Data records Block Start
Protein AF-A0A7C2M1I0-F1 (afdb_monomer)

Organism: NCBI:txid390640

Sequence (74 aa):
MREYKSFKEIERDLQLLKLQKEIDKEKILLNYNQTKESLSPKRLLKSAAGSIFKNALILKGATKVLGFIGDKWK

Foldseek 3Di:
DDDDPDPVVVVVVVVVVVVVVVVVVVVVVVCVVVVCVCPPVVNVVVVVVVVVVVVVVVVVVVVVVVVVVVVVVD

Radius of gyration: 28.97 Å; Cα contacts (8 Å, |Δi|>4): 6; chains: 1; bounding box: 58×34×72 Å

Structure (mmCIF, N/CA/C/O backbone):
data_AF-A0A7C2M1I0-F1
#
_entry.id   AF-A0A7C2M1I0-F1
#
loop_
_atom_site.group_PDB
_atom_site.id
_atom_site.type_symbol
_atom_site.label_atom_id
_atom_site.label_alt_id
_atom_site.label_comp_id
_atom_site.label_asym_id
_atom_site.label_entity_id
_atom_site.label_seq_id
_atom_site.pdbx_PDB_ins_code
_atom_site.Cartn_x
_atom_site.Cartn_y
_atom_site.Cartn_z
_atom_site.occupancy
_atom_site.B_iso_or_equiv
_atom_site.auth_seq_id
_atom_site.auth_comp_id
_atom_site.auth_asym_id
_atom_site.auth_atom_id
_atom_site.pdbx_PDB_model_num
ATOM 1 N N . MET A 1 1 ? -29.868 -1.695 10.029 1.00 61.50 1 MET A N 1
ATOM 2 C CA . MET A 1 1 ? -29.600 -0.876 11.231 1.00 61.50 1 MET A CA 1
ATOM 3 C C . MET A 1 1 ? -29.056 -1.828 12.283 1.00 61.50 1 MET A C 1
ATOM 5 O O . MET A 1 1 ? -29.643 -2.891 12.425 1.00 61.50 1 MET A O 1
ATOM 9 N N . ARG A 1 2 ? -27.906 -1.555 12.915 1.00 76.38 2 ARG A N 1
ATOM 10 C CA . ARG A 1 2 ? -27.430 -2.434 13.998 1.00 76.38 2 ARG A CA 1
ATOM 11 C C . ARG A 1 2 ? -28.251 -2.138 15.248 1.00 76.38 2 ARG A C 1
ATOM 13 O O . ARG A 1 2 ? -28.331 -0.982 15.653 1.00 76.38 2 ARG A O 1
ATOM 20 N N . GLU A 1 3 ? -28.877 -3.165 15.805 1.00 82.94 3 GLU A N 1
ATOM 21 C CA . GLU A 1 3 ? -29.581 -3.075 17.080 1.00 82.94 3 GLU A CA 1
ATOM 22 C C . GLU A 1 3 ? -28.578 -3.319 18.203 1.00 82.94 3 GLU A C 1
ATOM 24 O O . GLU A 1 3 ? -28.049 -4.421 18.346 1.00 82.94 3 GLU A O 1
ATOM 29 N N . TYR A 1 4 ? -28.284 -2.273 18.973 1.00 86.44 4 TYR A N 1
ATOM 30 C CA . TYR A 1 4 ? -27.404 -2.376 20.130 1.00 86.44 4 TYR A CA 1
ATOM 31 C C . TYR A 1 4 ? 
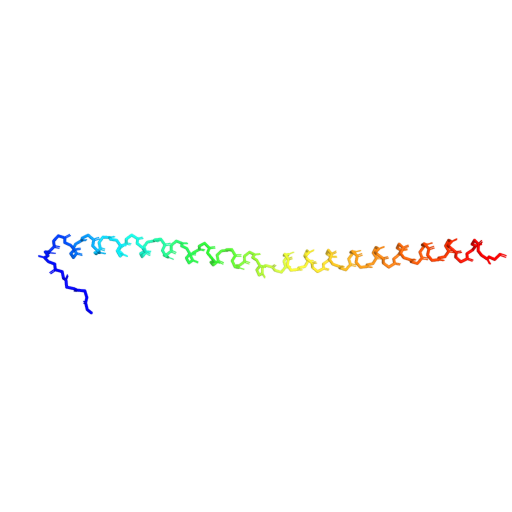-28.212 -2.815 21.338 1.00 86.44 4 TYR A C 1
ATOM 33 O O . TYR A 1 4 ? -29.218 -2.192 21.683 1.00 86.44 4 TYR A O 1
ATOM 41 N N . LYS A 1 5 ? -27.749 -3.864 22.013 1.00 87.25 5 LYS A N 1
ATOM 42 C CA . LYS A 1 5 ? -28.438 -4.393 23.199 1.00 87.25 5 LYS A CA 1
ATOM 43 C C . LYS A 1 5 ? -28.017 -3.673 24.483 1.00 87.25 5 LYS A C 1
ATOM 45 O O . LYS A 1 5 ? -28.643 -3.852 25.522 1.00 87.25 5 LYS A O 1
ATOM 50 N N . SER A 1 6 ? -26.944 -2.876 24.432 1.00 89.44 6 SER A N 1
ATOM 51 C CA . SER A 1 6 ? -26.403 -2.134 25.576 1.00 89.44 6 SER A CA 1
ATOM 52 C C . SER A 1 6 ? -25.533 -0.950 25.140 1.00 89.44 6 SER A C 1
ATOM 54 O O . SER A 1 6 ? -24.823 -1.026 24.137 1.00 89.44 6 SER A O 1
ATOM 56 N N . PHE A 1 7 ? -25.488 0.108 25.958 1.00 89.94 7 PHE A N 1
ATOM 57 C CA . PHE A 1 7 ? -24.565 1.239 25.782 1.00 89.94 7 PHE A CA 1
ATOM 58 C C . PHE A 1 7 ? -23.092 0.812 25.703 1.00 89.94 7 PHE A C 1
ATOM 60 O O . PHE A 1 7 ? -22.317 1.403 24.956 1.00 89.94 7 PHE A O 1
ATOM 67 N N . LYS A 1 8 ? -22.716 -0.275 26.389 1.00 91.19 8 LYS A N 1
ATOM 68 C CA . LYS A 1 8 ? -21.353 -0.827 26.345 1.00 91.19 8 LYS A CA 1
ATOM 69 C C . LYS A 1 8 ? -20.974 -1.355 24.958 1.00 91.19 8 LYS A C 1
ATOM 71 O O . LYS A 1 8 ? -19.801 -1.434 24.606 1.00 91.19 8 LYS A O 1
ATOM 76 N N . GLU A 1 9 ? -21.954 -1.770 24.164 1.00 89.62 9 GLU A N 1
ATOM 77 C CA . GLU A 1 9 ? -21.736 -2.216 22.790 1.00 89.62 9 GLU A CA 1
ATOM 78 C C . GLU A 1 9 ? -21.472 -1.030 21.861 1.00 89.62 9 GLU A C 1
ATOM 80 O O . GLU A 1 9 ? -20.512 -1.059 21.097 1.00 89.62 9 GLU A O 1
ATOM 85 N N . ILE A 1 10 ? -22.239 0.050 22.028 1.00 92.06 10 ILE A N 1
ATOM 86 C CA . ILE A 1 10 ? -22.048 1.313 21.305 1.00 92.06 10 ILE A CA 1
ATOM 87 C C . ILE A 1 10 ? -20.657 1.884 21.584 1.00 92.06 10 ILE A C 1
ATOM 89 O O . ILE A 1 10 ? -19.956 2.298 20.666 1.00 92.06 10 ILE A O 1
ATOM 93 N N . GLU A 1 11 ? -20.238 1.892 22.847 1.00 92.81 11 GLU A N 1
ATOM 94 C CA . GLU A 1 11 ? -18.959 2.469 23.252 1.00 92.81 11 GLU A CA 1
ATOM 95 C C . GLU A 1 11 ? -17.761 1.685 22.699 1.00 92.81 11 GLU A C 1
ATOM 97 O O . GLU A 1 11 ? -16.804 2.287 22.209 1.00 92.81 11 GLU A O 1
ATOM 102 N N . ARG A 1 12 ? -17.841 0.347 22.693 1.00 93.12 12 ARG A N 1
ATOM 103 C CA . ARG A 1 12 ? -16.828 -0.514 22.061 1.00 93.12 12 ARG A CA 1
ATOM 104 C C . ARG A 1 12 ? -16.714 -0.248 20.563 1.00 93.12 12 ARG A C 1
ATOM 106 O O . ARG A 1 12 ? -15.605 -0.087 20.060 1.00 93.12 12 ARG A O 1
ATOM 113 N N . ASP A 1 13 ? -17.839 -0.137 19.865 1.00 94.31 13 ASP A N 1
ATOM 114 C CA . ASP A 1 13 ? -17.842 0.184 18.436 1.00 94.31 13 ASP A CA 1
ATOM 115 C C . ASP A 1 13 ? -17.304 1.592 18.167 1.00 94.31 13 ASP A C 1
ATOM 117 O O . ASP A 1 13 ? -16.570 1.805 17.202 1.00 94.31 13 ASP A O 1
ATOM 121 N N . LEU A 1 14 ? -17.604 2.554 19.042 1.00 95.06 14 LEU A N 1
ATOM 122 C CA . LEU A 1 14 ? -17.066 3.907 18.946 1.00 95.06 14 LEU A CA 1
ATOM 123 C C . LEU A 1 14 ? -15.542 3.925 19.137 1.00 95.06 14 LEU A C 1
ATOM 125 O O . LEU A 1 14 ? -14.844 4.663 18.442 1.00 95.06 14 LEU A O 1
ATOM 129 N N . GLN A 1 15 ? -15.015 3.118 20.061 1.00 95.69 15 GLN A N 1
ATOM 130 C CA . GLN A 1 15 ? -13.572 2.941 20.248 1.00 95.69 15 GLN A CA 1
ATOM 131 C C . GLN A 1 15 ? -12.928 2.283 19.024 1.00 95.69 15 GLN A C 1
ATOM 133 O O . GLN A 1 15 ? -11.892 2.754 18.557 1.00 95.69 15 GLN A O 1
ATOM 138 N N . LEU A 1 16 ? -13.569 1.261 18.452 1.00 96.81 16 LEU A N 1
ATOM 139 C CA . LEU A 1 16 ? -13.094 0.596 17.240 1.00 96.81 16 LEU A CA 1
ATOM 140 C C . LEU A 1 16 ? -13.073 1.557 16.044 1.00 96.81 16 LEU A C 1
ATOM 142 O O . LEU A 1 16 ? -12.086 1.612 15.316 1.00 96.81 16 LEU A O 1
ATOM 146 N N . LEU A 1 17 ? -14.111 2.382 15.886 1.00 96.69 17 LEU A
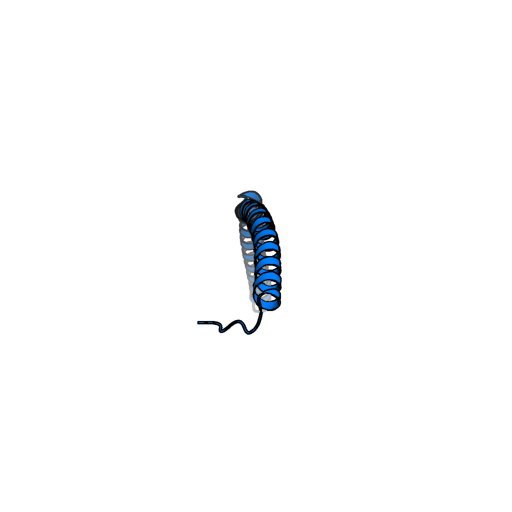 N 1
ATOM 147 C CA . LEU A 1 17 ? -14.165 3.429 14.862 1.00 96.69 17 LEU A CA 1
ATOM 148 C C . LEU A 1 17 ? -13.065 4.479 15.042 1.00 96.69 17 LEU A C 1
ATOM 150 O O . LEU A 1 17 ? -12.487 4.929 14.054 1.00 96.69 17 LEU A O 1
ATOM 154 N N . LYS A 1 18 ? -12.761 4.875 16.284 1.00 96.69 18 LYS A N 1
ATOM 155 C CA . LYS A 1 18 ? -11.650 5.797 16.571 1.00 96.69 18 LYS A CA 1
ATOM 156 C C . LYS A 1 18 ? -10.308 5.182 16.178 1.00 96.69 18 LYS A C 1
ATOM 158 O O . LYS A 1 18 ? -9.544 5.834 15.474 1.00 96.69 18 LYS A O 1
ATOM 163 N N . LEU A 1 19 ? -10.070 3.928 16.558 1.00 97.38 19 LEU A N 1
ATOM 164 C CA . LEU A 1 19 ? -8.846 3.208 16.212 1.00 97.38 19 LEU A CA 1
ATOM 165 C C . LEU A 1 19 ? -8.696 3.055 14.690 1.00 97.38 19 LEU A C 1
ATOM 167 O O . LEU A 1 19 ? -7.650 3.369 14.131 1.00 97.38 19 LEU A O 1
ATOM 171 N N . GLN A 1 20 ? -9.766 2.647 14.001 1.00 95.88 20 GLN A N 1
ATOM 172 C CA . GLN A 1 20 ? -9.781 2.531 12.541 1.00 95.88 20 GLN A CA 1
ATOM 173 C C . GLN A 1 20 ? -9.482 3.877 11.870 1.00 95.88 20 GLN A C 1
ATOM 175 O O . GLN A 1 20 ? -8.696 3.943 10.929 1.00 95.88 20 GLN A O 1
ATOM 180 N N . LYS A 1 21 ? -10.055 4.969 12.388 1.00 96.25 21 LYS A N 1
ATOM 181 C CA . LYS A 1 21 ? -9.804 6.323 11.885 1.00 96.25 21 LYS A CA 1
ATOM 182 C C . LYS A 1 21 ? -8.336 6.737 12.028 1.00 96.25 21 LYS A C 1
ATOM 184 O O . LYS A 1 21 ? -7.813 7.406 11.137 1.00 96.25 21 LYS A O 1
ATOM 189 N N . GLU A 1 22 ? -7.680 6.375 13.128 1.00 96.69 22 GLU A N 1
ATOM 190 C CA . GLU A 1 22 ? -6.247 6.632 13.324 1.00 96.69 22 GLU A CA 1
ATOM 191 C C . GLU A 1 22 ? -5.396 5.832 12.332 1.00 96.69 22 GLU A C 1
ATOM 193 O O . GLU A 1 22 ? -4.559 6.419 11.643 1.00 96.69 22 GLU A O 1
ATOM 198 N N . ILE A 1 23 ? -5.693 4.539 12.164 1.00 96.69 23 ILE A N 1
ATOM 199 C CA . ILE A 1 23 ? -5.032 3.672 11.175 1.00 96.69 23 ILE A CA 1
ATOM 200 C C . ILE A 1 23 ? -5.179 4.248 9.763 1.00 96.69 23 ILE A C 1
ATOM 202 O O . ILE A 1 23 ? -4.202 4.346 9.020 1.00 96.69 23 ILE A O 1
ATOM 206 N N . ASP A 1 24 ? -6.386 4.665 9.383 1.00 95.31 24 ASP A N 1
ATOM 207 C CA . ASP A 1 24 ? -6.643 5.205 8.048 1.00 95.31 24 ASP A CA 1
ATOM 208 C C . ASP A 1 24 ? -5.906 6.528 7.814 1.00 95.31 24 ASP A C 1
ATOM 210 O O . ASP A 1 24 ? -5.388 6.763 6.718 1.00 95.31 24 ASP A O 1
ATOM 214 N N . LYS A 1 25 ? -5.782 7.373 8.844 1.00 95.94 25 LYS A N 1
ATOM 215 C CA . LYS A 1 25 ? -5.002 8.615 8.769 1.00 95.94 25 LYS A CA 1
ATOM 216 C C . LYS A 1 25 ? -3.525 8.330 8.489 1.00 95.94 25 LYS A C 1
ATOM 218 O O . LYS A 1 25 ? -2.943 8.957 7.601 1.00 95.94 25 LYS A O 1
ATOM 223 N N . GLU A 1 26 ? -2.926 7.389 9.211 1.00 94.00 26 GLU A N 1
ATOM 224 C CA . GLU A 1 26 ? -1.534 6.986 8.983 1.00 94.00 26 GLU A CA 1
ATOM 225 C C . GLU A 1 26 ? -1.352 6.342 7.608 1.00 94.00 26 GLU A C 1
ATOM 227 O O . GLU A 1 26 ? -0.411 6.668 6.882 1.00 94.00 26 GLU A O 1
ATOM 232 N N . LYS A 1 27 ? -2.296 5.490 7.202 1.00 92.69 27 LYS A N 1
ATOM 233 C CA . LYS A 1 27 ? -2.281 4.816 5.903 1.00 92.69 27 LYS A CA 1
ATOM 234 C C . LYS A 1 27 ? -2.348 5.801 4.742 1.00 92.69 27 LYS A C 1
ATOM 236 O O . LYS A 1 27 ? -1.636 5.615 3.760 1.00 92.69 27 LYS A O 1
ATOM 241 N N . ILE A 1 28 ? -3.145 6.866 4.844 1.00 92.38 28 ILE A N 1
ATOM 242 C CA . ILE A 1 28 ? -3.169 7.940 3.839 1.00 92.38 28 ILE A CA 1
ATOM 243 C C . ILE A 1 28 ? -1.798 8.612 3.741 1.00 92.38 28 ILE A C 1
ATOM 245 O O . ILE A 1 28 ? -1.306 8.834 2.636 1.00 92.38 28 ILE A O 1
ATOM 249 N N . LEU A 1 29 ? -1.161 8.903 4.876 1.00 91.12 29 LEU
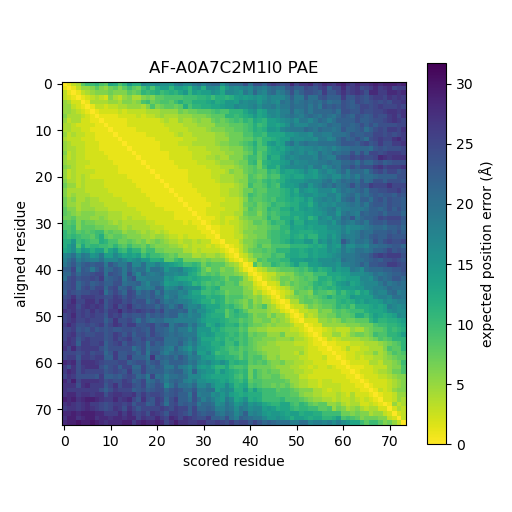 A N 1
ATOM 250 C CA . LEU A 1 29 ? 0.144 9.562 4.912 1.00 91.12 29 LEU A CA 1
ATOM 251 C C . LEU A 1 29 ? 1.243 8.673 4.305 1.00 91.12 29 LEU A C 1
ATOM 253 O O . LEU A 1 29 ? 2.043 9.130 3.484 1.00 91.12 29 LEU A O 1
ATOM 257 N N . LEU A 1 30 ? 1.231 7.383 4.649 1.00 91.38 30 LEU A N 1
ATOM 258 C CA . LEU A 1 30 ? 2.108 6.362 4.076 1.00 91.38 30 LEU A CA 1
ATOM 259 C C . LEU A 1 30 ? 1.882 6.208 2.572 1.00 91.38 30 LEU A C 1
ATOM 261 O O . LEU A 1 30 ? 2.840 6.279 1.804 1.00 91.38 30 LEU A O 1
ATOM 265 N N . ASN A 1 31 ? 0.628 6.063 2.142 1.00 85.94 31 ASN A N 1
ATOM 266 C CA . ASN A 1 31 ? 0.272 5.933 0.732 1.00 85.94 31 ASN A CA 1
Data records Block End
_Task item:_ Using the data above, reproduce exactly the lines from the line that contains "ATOM 50 N N" through the line that contains "ATOM 54 O O", including both.

_Response box:_
ATOM 50 N N . SER A 1 6 ? -26.944 -2.876 24.432 1.00 89.44 6 SER A N 1
ATOM 51 C CA . SER A 1 6 ? -26.403 -2.134 25.576 1.00 89.44 6 SER A CA 1
ATOM 52 C C . SER A 1 6 ? -25.533 -0.950 25.140 1.00 89.44 6 SER A C 1
ATOM 54 O O . SER A 1 6 ? -24.823 -1.026 24.137 1.00 89.44 6 SER A O 1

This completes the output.